In the US, it's usually between the coronation of Charlemagne and the discovery of the New World

More like
>the other half is left to be rotten
>worms feast on it
>after a few weeks it is just some kind of brown mush, no longer an apple, just something that should be thrown in a garbage bin

desu during the 10th century the Roman Empire was a better place to live than it ever had been before

The Byzantine Empire? Sure, it seemed chill and all. Too bad it wasn't roman.

>arranged marriages
>virgin brides
>as a soldier you could loot, murder, rape
>short work days

The fucking libs have corrupted your mind.

What about muh hman rights and muh freedom?
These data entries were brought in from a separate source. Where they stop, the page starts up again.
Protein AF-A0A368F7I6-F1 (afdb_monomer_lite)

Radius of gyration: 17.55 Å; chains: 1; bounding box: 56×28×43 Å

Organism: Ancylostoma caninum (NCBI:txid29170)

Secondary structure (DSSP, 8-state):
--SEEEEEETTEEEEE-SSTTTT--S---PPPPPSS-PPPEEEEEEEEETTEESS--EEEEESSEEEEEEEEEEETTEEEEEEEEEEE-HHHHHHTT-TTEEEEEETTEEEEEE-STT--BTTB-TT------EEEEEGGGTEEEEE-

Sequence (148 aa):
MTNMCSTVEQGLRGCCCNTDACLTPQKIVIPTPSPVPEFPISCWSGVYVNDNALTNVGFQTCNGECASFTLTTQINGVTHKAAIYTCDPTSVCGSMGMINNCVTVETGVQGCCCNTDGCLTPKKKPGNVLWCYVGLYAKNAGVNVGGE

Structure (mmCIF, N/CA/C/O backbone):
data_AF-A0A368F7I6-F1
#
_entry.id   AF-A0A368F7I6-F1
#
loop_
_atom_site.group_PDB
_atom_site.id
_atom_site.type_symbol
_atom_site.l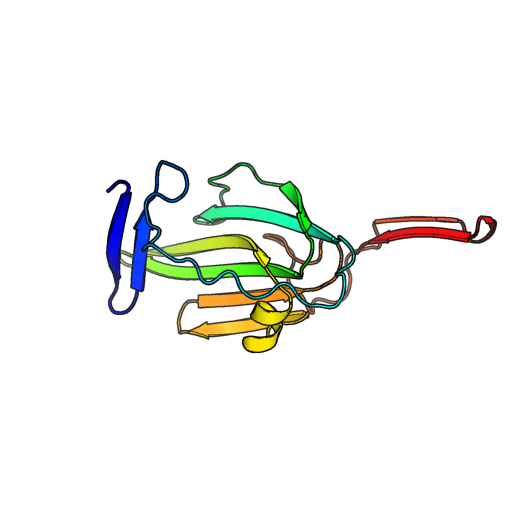abel_atom_id
_atom_site.label_alt_id
_atom_site.label_comp_id
_atom_site.label_asym_id
_atom_site.label_entity_id
_atom_site.label_seq_id
_atom_site.pdbx_PDB_ins_code
_atom_site.Cartn_x
_ato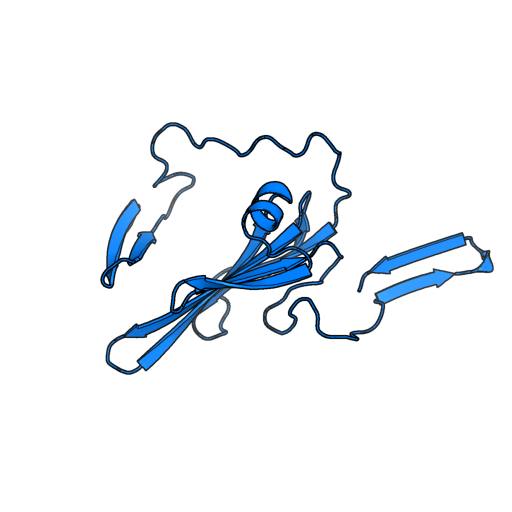m_site.Cartn_y
_atom_site.Cartn_z
_atom_site.occupancy
_atom_site.B_iso_or_equiv
_atom_site.auth_seq_id
_atom_site.auth_comp_id
_atom_site.auth_asym_id
_atom_site.auth_atom_id
_atom_site.pdbx_PDB_model_num
ATOM 1 N N . MET A 1 1 ? -25.785 -4.267 4.771 1.00 55.28 1 MET A N 1
ATOM 2 C CA . MET A 1 1 ? -26.319 -3.301 3.792 1.00 55.28 1 MET A CA 1
ATOM 3 C C . MET A 1 1 ? -25.541 -3.499 2.509 1.00 55.28 1 MET A C 1
ATOM 5 O O . MET A 1 1 ? -24.329 -3.372 2.541 1.00 55.28 1 MET A O 1
ATOM 9 N N . THR A 1 2 ? -26.198 -3.926 1.437 1.00 69.12 2 THR A N 1
ATOM 10 C CA . THR A 1 2 ? -25.540 -4.336 0.190 1.00 69.12 2 THR A CA 1
ATOM 11 C C . THR A 1 2 ? -25.935 -3.369 -0.914 1.00 69.12 2 THR A C 1
ATOM 13 O O . THR A 1 2 ? -27.115 -3.053 -1.029 1.00 69.12 2 THR A O 1
ATOM 16 N N . ASN A 1 3 ? -24.968 -2.897 -1.698 1.00 75.50 3 ASN A N 1
ATOM 17 C CA . ASN A 1 3 ? -25.159 -1.923 -2.780 1.00 75.50 3 ASN A CA 1
ATOM 18 C C . ASN A 1 3 ? -25.733 -0.592 -2.284 1.00 75.50 3 ASN A C 1
ATOM 20 O O . ASN A 1 3 ? -26.568 0.031 -2.932 1.00 75.50 3 ASN A O 1
ATOM 24 N N . MET A 1 4 ? -25.295 -0.164 -1.100 1.00 79.94 4 MET A N 1
ATOM 25 C CA . MET A 1 4 ? -25.690 1.117 -0.525 1.00 79.94 4 MET A CA 1
ATOM 26 C C . MET A 1 4 ? -24.561 1.714 0.318 1.00 79.94 4 MET A C 1
ATOM 28 O O . MET A 1 4 ? -23.687 0.998 0.814 1.00 79.94 4 MET A O 1
ATOM 32 N N . CYS A 1 5 ? -24.598 3.036 0.474 1.00 79.50 5 CYS A N 1
ATOM 33 C CA . CYS A 1 5 ? -23.686 3.781 1.331 1.00 79.50 5 CYS A CA 1
ATOM 34 C C . CYS A 1 5 ? -24.414 4.285 2.573 1.00 79.50 5 CYS A C 1
ATOM 36 O O . CYS A 1 5 ? -25.521 4.814 2.477 1.00 79.50 5 CYS A O 1
ATOM 38 N N . SER A 1 6 ? -23.768 4.179 3.724 1.00 78.69 6 SER A N 1
ATOM 39 C CA . SER A 1 6 ? -24.270 4.649 5.009 1.00 78.69 6 SER A CA 1
ATOM 40 C C . SER A 1 6 ? -23.239 5.528 5.699 1.00 78.69 6 SER A C 1
ATOM 42 O O . SER A 1 6 ? -22.035 5.307 5.580 1.00 78.69 6 SER A O 1
ATOM 44 N N . THR A 1 7 ? -23.710 6.513 6.454 1.00 77.69 7 THR A N 1
ATOM 45 C CA . THR A 1 7 ? -22.854 7.279 7.361 1.00 77.69 7 THR A CA 1
ATOM 46 C C . THR A 1 7 ? -22.372 6.352 8.473 1.00 77.69 7 THR A C 1
ATOM 48 O O . THR A 1 7 ? -23.191 5.755 9.168 1.00 77.69 7 THR A O 1
ATOM 51 N N . VAL A 1 8 ? -21.055 6.191 8.587 1.00 71.06 8 VAL A N 1
ATOM 52 C CA . VAL A 1 8 ? -20.404 5.356 9.608 1.00 71.06 8 VAL A CA 1
ATOM 53 C C . VAL A 1 8 ? -20.123 6.196 10.857 1.00 71.06 8 VAL A C 1
ATOM 55 O O . VAL A 1 8 ? -20.349 5.731 11.968 1.00 71.06 8 VAL A O 1
ATOM 58 N N . GLU A 1 9 ? -19.732 7.458 10.669 1.00 73.12 9 GLU A N 1
ATOM 59 C CA . GLU A 1 9 ? -19.581 8.480 11.713 1.00 73.12 9 GLU A CA 1
ATOM 60 C C . GLU A 1 9 ? -19.751 9.888 11.107 1.00 73.12 9 GLU A C 1
ATOM 62 O O . GLU A 1 9 ? -19.895 10.030 9.889 1.00 73.12 9 GLU A O 1
ATOM 67 N N . GLN A 1 10 ? -19.790 10.944 11.929 1.00 59.06 10 GLN A N 1
ATOM 68 C CA . GLN A 1 10 ? -19.949 12.313 11.420 1.00 59.06 10 GLN A CA 1
ATOM 69 C C . GLN A 1 10 ? -18.788 12.676 10.481 1.00 59.06 10 GLN A C 1
ATOM 71 O O . GLN A 1 10 ? -17.645 12.757 10.906 1.00 59.06 10 GLN A O 1
ATOM 76 N N . GLY A 1 11 ? -19.101 12.894 9.200 1.00 56.34 11 GLY A N 1
ATOM 77 C CA . GLY A 1 11 ? -18.115 13.174 8.149 1.00 56.34 11 GLY A CA 1
ATOM 78 C C . GLY A 1 11 ? -17.663 11.948 7.350 1.00 56.34 11 GLY A C 1
ATOM 79 O O . GLY A 1 11 ? -17.140 12.114 6.254 1.00 56.34 11 GLY A O 1
ATOM 80 N N . LEU A 1 12 ? -17.951 10.725 7.809 1.00 53.78 12 LEU A N 1
ATOM 81 C CA . LEU A 1 12 ? -17.499 9.495 7.159 1.00 53.78 12 LEU A CA 1
ATOM 82 C C . LEU A 1 12 ? -18.676 8.705 6.569 1.00 53.78 12 LEU A C 1
ATOM 84 O O . LEU A 1 12 ? -19.544 8.204 7.290 1.00 53.78 12 LEU A O 1
ATOM 88 N N . ARG A 1 13 ? -18.700 8.547 5.240 1.00 75.38 13 ARG A N 1
ATOM 89 C CA . ARG A 1 13 ? -19.645 7.663 4.531 1.00 75.38 13 ARG A CA 1
ATOM 90 C C . ARG A 1 13 ? -18.928 6.395 4.077 1.00 75.38 13 ARG A C 1
ATOM 92 O O . ARG A 1 13 ? -18.008 6.458 3.272 1.00 75.38 13 ARG A O 1
ATOM 99 N N . GLY A 1 14 ? -19.383 5.249 4.573 1.00 73.69 14 GLY A N 1
ATOM 100 C CA . GLY A 1 14 ? -18.945 3.923 4.146 1.00 73.69 14 GLY A CA 1
ATOM 101 C C . GLY A 1 14 ? -19.902 3.343 3.111 1.00 73.69 14 GLY A C 1
ATOM 102 O O . GLY A 1 14 ? -21.105 3.583 3.155 1.00 73.69 14 GLY A O 1
ATOM 103 N N . CYS A 1 15 ? -19.369 2.576 2.173 1.00 83.44 15 CYS A N 1
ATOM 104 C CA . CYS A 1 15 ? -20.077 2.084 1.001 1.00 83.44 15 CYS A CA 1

>inb4 M-m-mais, mon Long Moyen-Âge...!
Oui dis comme ça c'est plus logique et je suis d'accord.

you could argue that the ERE was not roman but it was most certainly an empire

It's true. The Byzantine Empire was an Empire but not Roman (except maybe the first years after the separation of the Roman Empire)
But in the 7th century and after absolutly not Roman.

It's different for each country or better area.
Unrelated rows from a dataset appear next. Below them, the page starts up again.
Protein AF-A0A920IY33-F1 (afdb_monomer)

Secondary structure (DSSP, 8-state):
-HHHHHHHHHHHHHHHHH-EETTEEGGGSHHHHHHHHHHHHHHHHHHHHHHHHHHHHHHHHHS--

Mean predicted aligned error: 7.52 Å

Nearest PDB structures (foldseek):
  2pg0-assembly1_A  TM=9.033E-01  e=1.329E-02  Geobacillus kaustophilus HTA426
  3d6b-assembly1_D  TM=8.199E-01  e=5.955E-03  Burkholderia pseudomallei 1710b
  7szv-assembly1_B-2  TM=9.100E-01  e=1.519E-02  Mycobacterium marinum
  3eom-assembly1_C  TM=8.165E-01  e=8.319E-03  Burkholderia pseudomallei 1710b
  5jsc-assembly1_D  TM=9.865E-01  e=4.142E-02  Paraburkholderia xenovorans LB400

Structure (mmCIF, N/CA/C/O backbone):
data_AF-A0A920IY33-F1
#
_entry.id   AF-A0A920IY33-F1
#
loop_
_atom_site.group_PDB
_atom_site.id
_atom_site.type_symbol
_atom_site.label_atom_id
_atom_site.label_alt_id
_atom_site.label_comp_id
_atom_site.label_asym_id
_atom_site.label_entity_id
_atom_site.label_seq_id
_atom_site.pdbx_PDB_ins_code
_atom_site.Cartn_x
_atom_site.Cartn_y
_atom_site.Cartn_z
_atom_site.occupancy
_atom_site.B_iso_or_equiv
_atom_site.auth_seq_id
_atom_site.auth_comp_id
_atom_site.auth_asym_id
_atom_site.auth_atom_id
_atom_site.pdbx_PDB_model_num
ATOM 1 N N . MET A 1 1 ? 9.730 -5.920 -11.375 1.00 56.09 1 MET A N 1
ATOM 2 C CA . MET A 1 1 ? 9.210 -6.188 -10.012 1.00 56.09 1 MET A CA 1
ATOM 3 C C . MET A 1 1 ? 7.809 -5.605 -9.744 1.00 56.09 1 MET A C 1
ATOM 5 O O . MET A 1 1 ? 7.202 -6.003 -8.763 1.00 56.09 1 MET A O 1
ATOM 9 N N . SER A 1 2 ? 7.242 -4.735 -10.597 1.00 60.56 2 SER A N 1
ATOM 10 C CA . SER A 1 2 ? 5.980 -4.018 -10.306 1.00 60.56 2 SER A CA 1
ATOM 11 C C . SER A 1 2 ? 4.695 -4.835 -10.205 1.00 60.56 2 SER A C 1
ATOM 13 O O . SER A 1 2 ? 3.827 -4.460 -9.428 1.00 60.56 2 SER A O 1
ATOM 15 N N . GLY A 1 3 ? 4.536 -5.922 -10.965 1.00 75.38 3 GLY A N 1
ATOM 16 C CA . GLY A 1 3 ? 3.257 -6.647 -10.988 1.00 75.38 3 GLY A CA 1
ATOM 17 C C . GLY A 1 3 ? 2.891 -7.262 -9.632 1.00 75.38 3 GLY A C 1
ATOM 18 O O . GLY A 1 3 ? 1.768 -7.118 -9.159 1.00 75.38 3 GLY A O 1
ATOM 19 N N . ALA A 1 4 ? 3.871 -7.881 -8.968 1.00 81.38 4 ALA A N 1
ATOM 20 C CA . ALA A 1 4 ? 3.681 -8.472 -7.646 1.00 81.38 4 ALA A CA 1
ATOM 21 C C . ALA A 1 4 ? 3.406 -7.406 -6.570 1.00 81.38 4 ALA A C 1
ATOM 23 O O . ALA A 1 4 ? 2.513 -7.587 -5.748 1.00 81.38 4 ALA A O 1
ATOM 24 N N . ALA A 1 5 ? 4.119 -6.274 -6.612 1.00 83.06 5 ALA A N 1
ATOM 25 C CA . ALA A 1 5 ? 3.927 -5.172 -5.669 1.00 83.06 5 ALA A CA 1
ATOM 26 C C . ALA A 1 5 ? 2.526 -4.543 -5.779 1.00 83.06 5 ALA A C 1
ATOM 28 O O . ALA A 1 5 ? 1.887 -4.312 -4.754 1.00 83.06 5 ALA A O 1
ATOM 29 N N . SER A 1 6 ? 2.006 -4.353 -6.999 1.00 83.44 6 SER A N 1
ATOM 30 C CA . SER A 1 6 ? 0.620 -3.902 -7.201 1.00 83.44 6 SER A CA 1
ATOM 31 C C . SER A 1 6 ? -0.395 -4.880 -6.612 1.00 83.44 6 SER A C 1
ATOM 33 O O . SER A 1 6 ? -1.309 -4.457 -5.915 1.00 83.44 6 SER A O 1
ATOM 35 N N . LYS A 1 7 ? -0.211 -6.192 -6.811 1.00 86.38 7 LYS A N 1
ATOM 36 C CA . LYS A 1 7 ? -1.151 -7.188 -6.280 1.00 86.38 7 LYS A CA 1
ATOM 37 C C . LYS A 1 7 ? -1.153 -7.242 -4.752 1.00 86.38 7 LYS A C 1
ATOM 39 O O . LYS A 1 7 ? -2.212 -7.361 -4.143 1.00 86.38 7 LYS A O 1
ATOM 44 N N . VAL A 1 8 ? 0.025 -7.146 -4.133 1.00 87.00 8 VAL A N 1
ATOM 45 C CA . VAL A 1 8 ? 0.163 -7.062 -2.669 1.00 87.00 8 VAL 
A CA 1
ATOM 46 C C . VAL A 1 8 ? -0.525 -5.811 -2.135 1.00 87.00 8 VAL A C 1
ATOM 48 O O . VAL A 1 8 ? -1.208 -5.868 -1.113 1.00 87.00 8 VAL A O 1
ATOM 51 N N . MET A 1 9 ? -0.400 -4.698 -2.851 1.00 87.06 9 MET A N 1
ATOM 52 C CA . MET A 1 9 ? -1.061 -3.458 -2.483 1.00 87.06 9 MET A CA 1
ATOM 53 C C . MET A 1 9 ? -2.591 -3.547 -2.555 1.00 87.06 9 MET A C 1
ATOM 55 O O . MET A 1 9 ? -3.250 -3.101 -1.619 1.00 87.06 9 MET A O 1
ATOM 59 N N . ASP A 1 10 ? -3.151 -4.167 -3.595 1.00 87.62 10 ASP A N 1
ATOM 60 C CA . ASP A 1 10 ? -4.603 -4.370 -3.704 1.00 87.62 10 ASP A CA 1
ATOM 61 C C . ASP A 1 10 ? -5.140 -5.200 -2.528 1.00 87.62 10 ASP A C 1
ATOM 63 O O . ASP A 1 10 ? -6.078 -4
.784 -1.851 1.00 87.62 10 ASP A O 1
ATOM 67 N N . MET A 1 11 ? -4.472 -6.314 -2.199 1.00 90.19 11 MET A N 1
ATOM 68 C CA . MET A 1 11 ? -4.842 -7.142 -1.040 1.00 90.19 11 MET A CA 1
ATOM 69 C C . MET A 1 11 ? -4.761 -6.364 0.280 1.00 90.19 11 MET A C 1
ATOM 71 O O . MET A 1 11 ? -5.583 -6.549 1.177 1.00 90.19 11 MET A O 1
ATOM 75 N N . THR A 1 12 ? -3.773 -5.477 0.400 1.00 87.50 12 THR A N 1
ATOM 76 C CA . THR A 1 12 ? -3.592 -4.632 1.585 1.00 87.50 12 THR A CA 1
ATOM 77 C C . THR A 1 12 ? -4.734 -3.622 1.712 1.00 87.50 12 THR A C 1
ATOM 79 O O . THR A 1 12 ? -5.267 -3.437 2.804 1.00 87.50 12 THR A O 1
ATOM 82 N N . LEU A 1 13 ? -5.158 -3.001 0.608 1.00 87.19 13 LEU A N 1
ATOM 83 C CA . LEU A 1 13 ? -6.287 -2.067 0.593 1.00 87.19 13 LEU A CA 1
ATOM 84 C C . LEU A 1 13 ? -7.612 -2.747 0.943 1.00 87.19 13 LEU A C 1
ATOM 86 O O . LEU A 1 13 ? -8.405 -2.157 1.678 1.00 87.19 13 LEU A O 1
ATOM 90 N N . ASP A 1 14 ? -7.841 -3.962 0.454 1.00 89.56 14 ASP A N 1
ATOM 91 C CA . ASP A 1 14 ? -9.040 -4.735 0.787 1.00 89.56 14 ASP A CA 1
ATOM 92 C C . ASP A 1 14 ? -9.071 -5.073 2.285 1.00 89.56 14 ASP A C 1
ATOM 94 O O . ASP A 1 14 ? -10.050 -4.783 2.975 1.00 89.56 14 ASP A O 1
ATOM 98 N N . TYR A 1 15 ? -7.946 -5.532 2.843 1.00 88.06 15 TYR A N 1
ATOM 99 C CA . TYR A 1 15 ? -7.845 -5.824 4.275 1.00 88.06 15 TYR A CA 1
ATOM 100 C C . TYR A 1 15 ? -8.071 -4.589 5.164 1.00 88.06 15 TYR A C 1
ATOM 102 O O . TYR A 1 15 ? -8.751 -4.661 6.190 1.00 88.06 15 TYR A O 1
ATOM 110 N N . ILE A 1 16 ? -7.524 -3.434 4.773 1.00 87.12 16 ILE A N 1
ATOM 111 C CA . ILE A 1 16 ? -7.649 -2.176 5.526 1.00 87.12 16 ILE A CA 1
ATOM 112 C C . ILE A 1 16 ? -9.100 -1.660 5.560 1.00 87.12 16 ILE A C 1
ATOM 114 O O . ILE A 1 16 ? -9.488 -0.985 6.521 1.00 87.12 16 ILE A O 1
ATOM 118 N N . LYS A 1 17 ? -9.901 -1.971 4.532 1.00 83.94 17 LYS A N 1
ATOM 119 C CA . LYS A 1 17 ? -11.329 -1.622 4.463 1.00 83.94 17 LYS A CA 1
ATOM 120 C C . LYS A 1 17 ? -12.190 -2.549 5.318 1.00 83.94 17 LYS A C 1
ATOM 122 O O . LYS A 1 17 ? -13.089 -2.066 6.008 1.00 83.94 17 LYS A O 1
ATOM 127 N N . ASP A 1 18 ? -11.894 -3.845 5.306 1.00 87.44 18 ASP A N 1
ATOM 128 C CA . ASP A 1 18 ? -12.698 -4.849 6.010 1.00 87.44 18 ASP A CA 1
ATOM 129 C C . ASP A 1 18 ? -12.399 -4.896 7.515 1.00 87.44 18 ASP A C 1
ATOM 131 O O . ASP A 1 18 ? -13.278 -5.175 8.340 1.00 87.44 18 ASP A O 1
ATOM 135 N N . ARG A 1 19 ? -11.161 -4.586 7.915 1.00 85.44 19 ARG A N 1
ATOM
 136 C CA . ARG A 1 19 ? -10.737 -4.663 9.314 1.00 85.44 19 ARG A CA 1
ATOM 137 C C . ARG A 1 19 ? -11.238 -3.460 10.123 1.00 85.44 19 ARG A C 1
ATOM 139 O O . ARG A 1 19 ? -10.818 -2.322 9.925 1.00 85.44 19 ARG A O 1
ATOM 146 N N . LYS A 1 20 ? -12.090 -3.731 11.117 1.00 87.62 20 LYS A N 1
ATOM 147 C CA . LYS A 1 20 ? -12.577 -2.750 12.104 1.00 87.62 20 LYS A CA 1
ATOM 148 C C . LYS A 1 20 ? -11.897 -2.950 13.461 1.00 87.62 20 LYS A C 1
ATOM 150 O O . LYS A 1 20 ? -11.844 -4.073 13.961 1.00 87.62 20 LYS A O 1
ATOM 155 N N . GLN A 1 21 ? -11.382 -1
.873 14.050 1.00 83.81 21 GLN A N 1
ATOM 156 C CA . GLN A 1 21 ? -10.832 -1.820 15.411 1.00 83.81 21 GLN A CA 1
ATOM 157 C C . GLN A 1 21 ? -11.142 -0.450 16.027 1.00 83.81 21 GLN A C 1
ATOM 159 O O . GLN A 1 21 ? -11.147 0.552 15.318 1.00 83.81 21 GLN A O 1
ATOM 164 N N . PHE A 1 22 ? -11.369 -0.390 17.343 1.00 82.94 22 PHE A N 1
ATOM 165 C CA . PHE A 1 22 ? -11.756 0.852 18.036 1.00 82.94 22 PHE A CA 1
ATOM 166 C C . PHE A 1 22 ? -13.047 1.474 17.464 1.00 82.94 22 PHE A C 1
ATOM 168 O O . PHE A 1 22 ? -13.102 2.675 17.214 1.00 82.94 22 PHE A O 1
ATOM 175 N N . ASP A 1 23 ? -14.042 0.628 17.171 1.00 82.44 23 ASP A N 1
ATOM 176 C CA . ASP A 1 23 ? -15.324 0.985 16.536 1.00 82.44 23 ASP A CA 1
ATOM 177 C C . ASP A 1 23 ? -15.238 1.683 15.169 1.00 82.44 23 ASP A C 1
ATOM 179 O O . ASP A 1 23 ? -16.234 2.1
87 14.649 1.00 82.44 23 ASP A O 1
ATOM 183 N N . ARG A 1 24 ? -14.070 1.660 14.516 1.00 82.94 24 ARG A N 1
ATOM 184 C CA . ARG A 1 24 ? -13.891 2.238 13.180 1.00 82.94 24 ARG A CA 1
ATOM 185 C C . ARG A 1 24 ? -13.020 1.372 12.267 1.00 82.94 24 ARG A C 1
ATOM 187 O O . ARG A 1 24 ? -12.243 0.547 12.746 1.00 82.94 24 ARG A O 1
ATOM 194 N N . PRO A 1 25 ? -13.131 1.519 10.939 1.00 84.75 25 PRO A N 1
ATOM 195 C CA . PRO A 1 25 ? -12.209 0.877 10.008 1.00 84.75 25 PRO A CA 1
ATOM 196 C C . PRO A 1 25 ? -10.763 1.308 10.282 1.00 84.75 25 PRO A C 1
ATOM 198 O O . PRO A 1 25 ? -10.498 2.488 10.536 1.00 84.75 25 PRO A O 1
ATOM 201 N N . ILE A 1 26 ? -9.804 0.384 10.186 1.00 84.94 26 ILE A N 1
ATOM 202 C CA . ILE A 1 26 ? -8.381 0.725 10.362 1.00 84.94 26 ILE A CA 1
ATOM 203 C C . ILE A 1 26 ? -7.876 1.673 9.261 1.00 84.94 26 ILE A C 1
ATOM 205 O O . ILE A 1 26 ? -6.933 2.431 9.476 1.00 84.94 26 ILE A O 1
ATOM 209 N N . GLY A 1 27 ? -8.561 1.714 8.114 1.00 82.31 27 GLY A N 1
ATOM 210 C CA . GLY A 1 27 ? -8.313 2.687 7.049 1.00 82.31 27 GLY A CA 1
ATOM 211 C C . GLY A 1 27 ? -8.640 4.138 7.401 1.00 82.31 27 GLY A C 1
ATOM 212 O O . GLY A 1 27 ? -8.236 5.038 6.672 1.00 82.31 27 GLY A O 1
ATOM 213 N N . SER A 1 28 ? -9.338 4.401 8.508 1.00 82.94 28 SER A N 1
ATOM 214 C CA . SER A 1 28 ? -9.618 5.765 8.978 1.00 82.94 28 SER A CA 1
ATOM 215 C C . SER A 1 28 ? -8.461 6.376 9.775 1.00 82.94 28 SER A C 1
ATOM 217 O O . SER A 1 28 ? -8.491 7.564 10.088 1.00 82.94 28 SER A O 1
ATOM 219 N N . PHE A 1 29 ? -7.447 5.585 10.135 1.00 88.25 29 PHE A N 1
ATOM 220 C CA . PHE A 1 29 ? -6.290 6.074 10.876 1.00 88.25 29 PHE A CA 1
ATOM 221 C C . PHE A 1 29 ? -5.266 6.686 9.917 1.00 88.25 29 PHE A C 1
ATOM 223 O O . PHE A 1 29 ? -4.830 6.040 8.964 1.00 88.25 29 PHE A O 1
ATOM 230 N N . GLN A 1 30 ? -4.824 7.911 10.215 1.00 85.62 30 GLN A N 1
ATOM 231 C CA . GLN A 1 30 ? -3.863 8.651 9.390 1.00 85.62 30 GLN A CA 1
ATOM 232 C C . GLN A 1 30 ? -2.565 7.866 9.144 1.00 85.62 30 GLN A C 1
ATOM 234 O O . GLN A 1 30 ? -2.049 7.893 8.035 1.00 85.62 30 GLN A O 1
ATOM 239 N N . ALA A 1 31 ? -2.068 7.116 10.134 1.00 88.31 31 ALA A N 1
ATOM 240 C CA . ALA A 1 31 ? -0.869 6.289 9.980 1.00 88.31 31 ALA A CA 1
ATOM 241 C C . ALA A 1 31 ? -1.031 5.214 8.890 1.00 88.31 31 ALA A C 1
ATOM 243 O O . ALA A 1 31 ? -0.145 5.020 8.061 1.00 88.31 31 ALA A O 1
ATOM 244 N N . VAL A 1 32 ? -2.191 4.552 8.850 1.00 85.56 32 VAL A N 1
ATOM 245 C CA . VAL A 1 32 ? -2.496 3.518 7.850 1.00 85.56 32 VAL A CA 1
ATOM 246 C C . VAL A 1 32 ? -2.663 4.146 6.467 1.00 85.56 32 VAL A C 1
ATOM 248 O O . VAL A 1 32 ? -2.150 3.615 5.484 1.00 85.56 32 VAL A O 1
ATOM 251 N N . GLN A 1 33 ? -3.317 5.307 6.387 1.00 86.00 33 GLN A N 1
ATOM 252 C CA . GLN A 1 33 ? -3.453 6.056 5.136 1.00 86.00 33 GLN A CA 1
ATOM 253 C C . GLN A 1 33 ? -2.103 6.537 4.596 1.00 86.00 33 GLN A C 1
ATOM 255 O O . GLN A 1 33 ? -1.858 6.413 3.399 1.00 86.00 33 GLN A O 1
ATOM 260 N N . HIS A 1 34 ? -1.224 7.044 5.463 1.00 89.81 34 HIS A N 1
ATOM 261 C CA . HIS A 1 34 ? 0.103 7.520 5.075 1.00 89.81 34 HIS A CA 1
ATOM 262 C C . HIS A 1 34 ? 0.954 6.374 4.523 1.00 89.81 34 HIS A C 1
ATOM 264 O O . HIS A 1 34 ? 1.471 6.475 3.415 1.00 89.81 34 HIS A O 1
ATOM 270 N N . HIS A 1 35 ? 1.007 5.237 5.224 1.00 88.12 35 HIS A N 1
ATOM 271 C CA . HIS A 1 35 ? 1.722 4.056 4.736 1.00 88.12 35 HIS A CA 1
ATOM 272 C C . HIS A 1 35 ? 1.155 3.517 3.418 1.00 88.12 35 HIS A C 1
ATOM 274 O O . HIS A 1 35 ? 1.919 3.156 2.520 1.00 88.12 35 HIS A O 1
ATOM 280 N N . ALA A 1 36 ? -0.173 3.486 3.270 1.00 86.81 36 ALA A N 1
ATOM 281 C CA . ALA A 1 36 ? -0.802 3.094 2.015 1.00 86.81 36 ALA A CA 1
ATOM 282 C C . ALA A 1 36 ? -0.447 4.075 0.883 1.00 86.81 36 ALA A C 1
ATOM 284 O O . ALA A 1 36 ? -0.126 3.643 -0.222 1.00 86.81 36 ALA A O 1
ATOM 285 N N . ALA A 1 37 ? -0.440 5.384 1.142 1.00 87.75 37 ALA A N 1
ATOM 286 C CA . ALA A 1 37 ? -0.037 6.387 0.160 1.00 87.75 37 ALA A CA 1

The last one fell in 1923 though.

OP here.
I know that, that's why I ask. I'm interested in historiography and how people view their own history. It says a lot about someone when they end the middle age in 1337, 1453, 1492 or 1515.

In Spain the Falls of Rome and Constantinople are used as reference along with1492.
The whole Gothic Realm till 711 is sometimes considered to be part of the Late Antiquity though.

>having to work 8 days a week per household for the land owner
>short work days

It's hard to even pin point the start of one age.

People say that the start of the middle ages is the fall of the Roman Empire, but in reality nothing changed for the people living there. They lived they same way 50 years before and 50 years after the so called start of the middle ages. Nothing changed, they didn't all off a sudden say, hey we are in the new age now, let's party like it's 477. The only way to really mark a start of something are inventions or starts of movements (see Reformation, Renaissance...).

The histography that we have not (pre history, ancient world, middle ages, ...) are shit. Because it puts fucking Avars in the same time space as the the start of age of exploration.

At least there was no unemployment.

Starts in mid 5th ends mid 14th as taught at University of Connecticut.